CourtUnited States Appellate Court of Illinois

John Bernard Cashion, Paul F. Davidson, Chicago, for plaintiff-appellant.

Morgan, Lanoff, Cook & Madigan, Chicago, for defendant-appellee; John A. Cook, Chicago, of counsel.

STAMOS, Justice:

Plaintiff, First Capitol Mortgage Corporation, filed this suit against defendant, Talandis Construction Corporation, seeking a declaratory judgment and payment of a 1% Brokerage fee pursuant to their written contract. Following a bench trial, the trial court entered judgment in favor of plaintiff and against defendant in the amount prayed, $19,403. Thereafter, pursuant to motion by defendant, the trial court vacated the judgment in favor of plaintiff and entered judgment in favor of defendant. When plaintiff's motion to vacate the judgment in favor of defendant and to reinstate the prior judgment in favor of plaintiff was denied, this appeal was perfected.

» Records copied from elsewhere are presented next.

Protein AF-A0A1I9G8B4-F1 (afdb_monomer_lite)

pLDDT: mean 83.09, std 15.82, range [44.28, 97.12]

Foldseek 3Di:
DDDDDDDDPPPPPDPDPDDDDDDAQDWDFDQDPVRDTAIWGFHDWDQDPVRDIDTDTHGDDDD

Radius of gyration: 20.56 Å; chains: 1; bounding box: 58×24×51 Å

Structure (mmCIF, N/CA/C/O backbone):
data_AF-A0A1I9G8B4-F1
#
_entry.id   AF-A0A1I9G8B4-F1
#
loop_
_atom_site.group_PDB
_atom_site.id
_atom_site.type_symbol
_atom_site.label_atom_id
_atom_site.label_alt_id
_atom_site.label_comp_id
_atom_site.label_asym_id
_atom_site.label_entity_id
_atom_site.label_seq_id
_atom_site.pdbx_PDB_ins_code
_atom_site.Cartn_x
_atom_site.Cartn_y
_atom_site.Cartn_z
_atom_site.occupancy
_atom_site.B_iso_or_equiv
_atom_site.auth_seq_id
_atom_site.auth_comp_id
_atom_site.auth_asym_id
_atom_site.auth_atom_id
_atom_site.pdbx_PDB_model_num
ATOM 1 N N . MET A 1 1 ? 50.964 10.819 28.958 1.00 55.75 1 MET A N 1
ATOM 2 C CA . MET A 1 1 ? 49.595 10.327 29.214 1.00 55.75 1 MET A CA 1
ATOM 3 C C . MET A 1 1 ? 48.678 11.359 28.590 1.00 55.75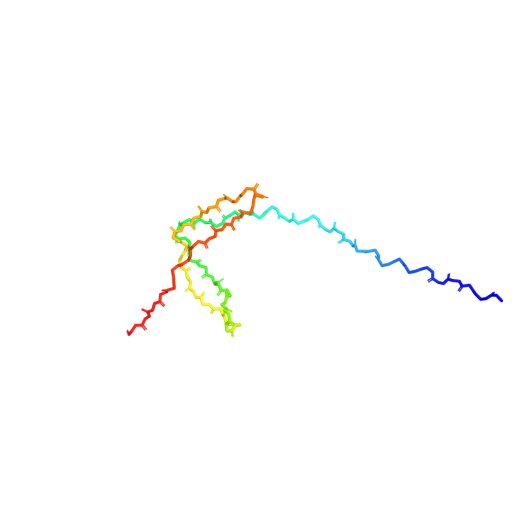 1 MET A C 1
ATOM 5 O O . MET A 1 1 ? 48.529 12.431 29.158 1.00 55.75 1 MET A O 1
ATOM 9 N N . GLU A 1 2 ? 48.255 11.124 27.349 1.00 44.28 2 GLU A N 1
ATOM 10 C CA . GLU A 1 2 ? 47.466 12.077 26.555 1.00 44.28 2 GLU A CA 1
ATOM 11 C C . GLU A 1 2 ? 45.973 11.802 26.749 1.00 44.28 2 GLU A C 1
ATOM 13 O O . GLU A 1 2 ? 45.565 10.650 26.876 1.00 44.28 2 GLU A O 1
ATOM 18 N N . ALA A 1 3 ? 45.201 12.882 26.862 1.00 53.72 3 ALA A N 1
ATOM 19 C CA . ALA A 1 3 ? 43.820 12.900 27.315 1.00 53.72 3 ALA A CA 1
ATOM 20 C C . ALA A 1 3 ? 42.838 12.348 26.269 1.00 53.72 3 ALA A C 1
ATOM 22 O O . ALA A 1 3 ? 42.890 12.689 25.088 1.00 53.72 3 ALA A O 1
ATOM 23 N N . GLU A 1 4 ? 41.909 11.528 26.743 1.00 58.06 4 GLU A N 1
ATOM 24 C CA . GLU A 1 4 ? 40.745 11.025 26.024 1.00 58.06 4 GLU A CA 1
ATOM 25 C C . GLU A 1 4 ? 39.765 12.152 25.642 1.00 58.06 4 GLU A C 1
ATOM 27 O O . GLU A 1 4 ? 39.179 12.823 26.492 1.00 58.06 4 GLU A O 1
ATOM 32 N N . ALA A 1 5 ? 39.569 12.364 24.338 1.00 54.03 5 ALA A N 1
ATOM 33 C CA . ALA A 1 5 ? 38.494 13.201 23.816 1.00 54.03 5 ALA A CA 1
ATOM 34 C C . ALA A 1 5 ? 37.198 12.376 23.770 1.00 54.03 5 ALA A C 1
ATOM 36 O O . ALA A 1 5 ? 36.975 11.576 22.861 1.00 54.03 5 ALA A O 1
ATOM 37 N N . SER A 1 6 ? 36.353 12.557 24.785 1.00 61.25 6 SER A N 1
ATOM 38 C CA . SER A 1 6 ? 35.007 11.989 24.834 1.00 61.25 6 SER A CA 1
ATOM 39 C C . SER A 1 6 ? 34.131 12.613 23.742 1.00 61.25 6 SER A C 1
ATOM 41 O O . SER A 1 6 ? 33.919 13.827 23.711 1.00 61.25 6 SER A O 1
ATOM 43 N N . SER A 1 7 ? 33.656 11.774 22.822 1.00 55.00 7 SER A N 1
ATOM 44 C CA . SER A 1 7 ? 32.724 12.145 21.757 1.00 55.00 7 SER A CA 1
ATOM 45 C C . SER A 1 7 ? 31.297 12.155 22.299 1.00 55.00 7 SER A C 1
ATOM 47 O O . SER A 1 7 ? 30.773 11.109 22.673 1.00 55.00 7 SER A O 1
ATOM 49 N N . SER A 1 8 ? 30.659 13.323 22.300 1.00 60.12 8 SER A N 1
ATOM 50 C CA . SER A 1 8 ? 29.228 13.470 22.580 1.00 60.12 8 SER A CA 1
ATOM 51 C C . SER A 1 8 ? 28.533 13.973 21.319 1.00 60.12 8 SER A C 1
ATOM 53 O O . SER A 1 8 ? 28.312 15.172 21.168 1.00 60.12 8 SER A O 1
ATOM 55 N N . ASP A 1 9 ? 28.210 13.061 20.399 1.00 60.88 9 ASP A N 1
ATOM 56 C CA . ASP A 1 9 ? 27.275 13.353 19.310 1.00 60.88 9 ASP A CA 1
ATOM 57 C C . ASP A 1 9 ? 25.852 13.204 19.865 1.00 60.88 9 ASP A C 1
ATOM 59 O O . ASP A 1 9 ? 25.297 12.111 19.991 1.00 60.88 9 ASP A O 1
ATOM 63 N N . GLY A 1 10 ? 25.303 14.322 20.338 1.00 56.84 10 GLY A N 1
ATOM 64 C CA . GLY A 1 10 ? 23.938 14.399 20.834 1.00 56.84 10 GLY A CA 1
ATOM 65 C C . GLY A 1 10 ? 22.955 14.271 19.678 1.00 56.84 10 GLY A C 1
ATOM 66 O O . GLY A 1 10 ? 22.544 15.277 19.106 1.00 56.84 10 GLY A O 1
ATOM 67 N N . SER A 1 11 ? 22.553 13.041 19.353 1.00 64.19 11 SER A N 1
ATOM 68 C CA . SER A 1 11 ? 21.395 12.791 18.494 1.00 64.19 11 SER A CA 1
ATOM 69 C C . SER A 1 11 ? 20.154 13.414 19.135 1.00 64.19 11 SER A C 1
ATOM 71 O O . SER A 1 11 ? 19.594 12.890 20.097 1.00 64.19 11 SER A O 1
ATOM 73 N N . VAL A 1 12 ? 19.736 14.564 18.607 1.00 59.75 12 VAL A N 1
ATOM 74 C CA . VAL A 1 12 ? 18.462 15.209 18.927 1.00 59.75 12 VAL A CA 1
ATOM 75 C C . VAL A 1 12 ? 17.347 14.267 18.471 1.00 59.75 12 VAL A C 1
ATOM 77 O O . VAL A 1 12 ? 16.987 14.228 17.296 1.00 59.75 12 VAL A O 1
ATOM 80 N N . THR A 1 13 ? 16.801 13.472 19.390 1.00 60.75 13 THR A N 1
ATOM 81 C CA . THR A 1 13 ? 15.571 12.705 19.160 1.00 60.75 13 THR A CA 1
ATOM 82 C C . THR A 1 13 ? 14.391 13.670 1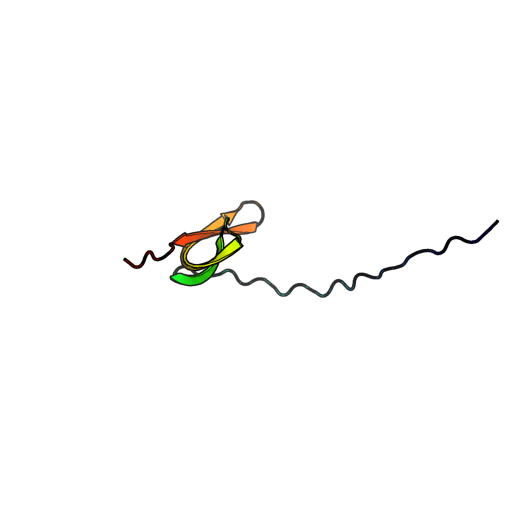9.125 1.00 60.75 13 THR A C 1
ATOM 84 O O . THR A 1 13 ? 13.753 13.934 20.143 1.00 60.75 13 THR A O 1
ATOM 87 N N . SER A 1 14 ? 14.116 14.228 17.949 1.00 71.44 14 SER A N 1
ATOM 88 C CA . SER A 1 14 ? 12.846 14.898 17.669 1.00 71.44 14 SER A CA 1
ATOM 89 C C . SER A 1 14 ? 11.701 13.881 17.788 1.00 71.44 14 SER A C 1
ATOM 91 O O . SER A 1 14 ? 11.859 12.746 17.330 1.00 71.44 14 SER A O 1
ATOM 93 N N . PRO A 1 15 ? 10.547 14.239 18.379 1.00 69.00 15 PRO A N 1
ATOM 94 C CA . PRO A 1 15 ? 9.406 13.335 18.443 1.00 69.00 15 PRO A CA 1
ATOM 95 C C . PRO A 1 15 ? 8.928 13.009 17.024 1.00 69.00 15 PRO A C 1
ATOM 97 O O . PRO A 1 15 ? 8.589 13.905 16.250 1.00 69.00 15 PRO A O 1
ATOM 100 N N . VAL A 1 16 ? 8.921 11.719 16.680 1.00 68.50 16 VAL A N 1
ATOM 101 C CA . VAL A 1 16 ? 8.360 11.231 15.416 1.00 68.50 16 VAL A CA 1
ATOM 102 C C . VAL A 1 16 ? 6.854 11.509 15.448 1.00 68.50 16 VAL A C 1
ATOM 104 O O . VAL A 1 16 ? 6.192 11.085 16.401 1.00 68.50 16 VAL A O 1
ATOM 107 N N . PRO A 1 17 ? 6.292 12.240 14.468 1.00 69.38 17 PRO A N 1
ATOM 108 C CA . PRO A 1 17 ? 4.857 12.479 14.428 1.00 69.38 17 PRO A CA 1
ATOM 109 C C . PRO A 1 17 ? 4.105 11.141 14.351 1.00 69.38 17 PRO A C 1
ATOM 111 O O . PRO A 1 17 ? 4.607 10.194 13.739 1.00 69.38 17 PRO A O 1
ATOM 114 N N . PRO A 1 18 ? 2.910 11.037 14.958 1.00 71.19 18 PRO A N 1
ATOM 115 C CA . PRO A 1 18 ? 2.116 9.820 14.877 1.00 71.19 18 PRO A CA 1
ATOM 116 C C . PRO A 1 18 ? 1.833 9.492 13.407 1.00 71.19 18 PRO A C 1
ATOM 118 O O . PRO A 1 18 ? 1.317 10.325 12.662 1.00 71.19 18 PRO A O 1
ATOM 121 N N . ILE A 1 19 ? 2.197 8.280 12.988 1.00 76.38 19 ILE A N 1
ATOM 122 C CA . ILE A 1 19 ? 1.957 7.805 11.625 1.00 76.38 19 ILE A CA 1
ATOM 123 C C . ILE A 1 19 ? 0.480 7.421 11.530 1.00 76.38 19 ILE A C 1
ATOM 125 O O . ILE A 1 19 ? 0.059 6.396 12.070 1.00 76.38 19 ILE A O 1
ATOM 129 N N . THR A 1 20 ? -0.310 8.249 10.852 1.00 85.19 20 THR A N 1
ATOM 130 C CA . THR A 1 20 ? -1.690 7.909 10.498 1.00 85.19 20 THR A CA 1
ATOM 131 C C . THR A 1 20 ? -1.669 6.781 9.462 1.00 85.19 20 THR A C 1
ATOM 133 O O . THR A 1 20 ? -0.964 6.911 8.457 1.00 85.19 20 THR A O 1
ATOM 136 N N . PRO A 1 21 ? -2.396 5.668 9.676 1.00 89.44 21 PRO A N 1
ATOM 137 C CA . PRO A 1 21 ? -2.434 4.583 8.707 1.00 89.44 21 PRO A CA 1
ATOM 138 C C . PRO A 1 21 ? -3.105 5.031 7.408 1.00 89.44 21 PRO A C 1
ATOM 140 O O . PRO A 1 21 ? -4.016 5.858 7.419 1.00 89.44 21 PRO A O 1
ATOM 143 N N . TYR A 1 22 ? -2.676 4.452 6.289 1.00 93.44 22 TYR A N 1
ATOM 144 C CA . TYR A 1 22 ? -3.360 4.657 5.017 1.00 93.44 22 TYR A CA 1
ATOM 145 C C . TYR A 1 22 ? -4.686 3.888 4.974 1.00 93.44 22 TYR A C 1
ATOM 147 O O . TYR A 1 22 ? -4.839 2.842 5.611 1.00 93.44 22 TYR A O 1
ATOM 155 N N . GLU A 1 23 ? -5.634 4.376 4.177 1.00 95.25 23 GLU A N 1
ATOM 156 C CA . GLU A 1 23 ? -6.971 3.797 4.073 1.00 95.25 23 GLU A CA 1
ATOM 157 C C . GLU A 1 23 ? -7.108 2.867 2.859 1.00 95.25 23 GLU A C 1
ATOM 159 O O . GLU A 1 23 ? -6.411 2.987 1.848 1.00 95.25 23 GLU A O 1
ATOM 164 N N . VAL A 1 24 ? -8.050 1.921 2.935 1.00 96.62 24 VAL A N 1
ATOM 165 C CA . VAL A 1 24 ? -8.421 1.112 1.767 1.00 96.62 24 VAL A CA 1
ATOM 166 C C . VAL A 1 24 ? -8.989 2.034 0.691 1.00 96.62 24 VAL A C 1
ATOM 168 O O . VAL A 1 24 ? -9.817 2.897 0.966 1.00 96.62 24 VAL A O 1
ATOM 171 N N . ASN A 1 25 ? -8.587 1.793 -0.552 1.00 96.25 25 ASN A N 1
ATOM 172 C CA . ASN A 1 25 ? -8.836 2.603 -1.739 1.00 96.25 25 ASN A CA 1
ATOM 173 C C . ASN A 1 25 ? -7.983 3.862 -1.902 1.00 96.25 25 ASN A C 1
ATOM 175 O O . ASN A 1 25 ? -8.096 4.489 -2.957 1.00 96.25 25 ASN A O 1
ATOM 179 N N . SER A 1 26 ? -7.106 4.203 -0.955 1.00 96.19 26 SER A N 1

On appeal, defendant-appellee appeared but neglected to file a brief, although it had been given ample opportunity to do so. Without addressing the merits of the controversy, we reversed pro forma the order of the trial court due to defendant's failure to file a brief, and the cause was remanded to the circuit court with directions to reinstate the prior judgment in favor of plaintiff. First Capitol Mortgage Corporation v. Talandis Construction Corporation (1975), 28 Ill.App.3d 684, 329 N.E.2d 412.

On appeal to the supreme court, the court noted that a uniform practice had not developed in Illinois for the disposition of an appeal in a case where the appellee failed to file a brief. After distinguishing the situation in which a court of review could properly dismiss an appeal upon the appellant's failure to file a brief, the supreme court held:

"However, the judgment of a trial court should not be reversed pro forma for the appellee's failure to file its brief as required by rule. A considered judgment of the trial court should not be set aside without some consideration of the merits of the appeal." (63 Ill.2d 128, 131, 345 N.E.2d 493, 494.)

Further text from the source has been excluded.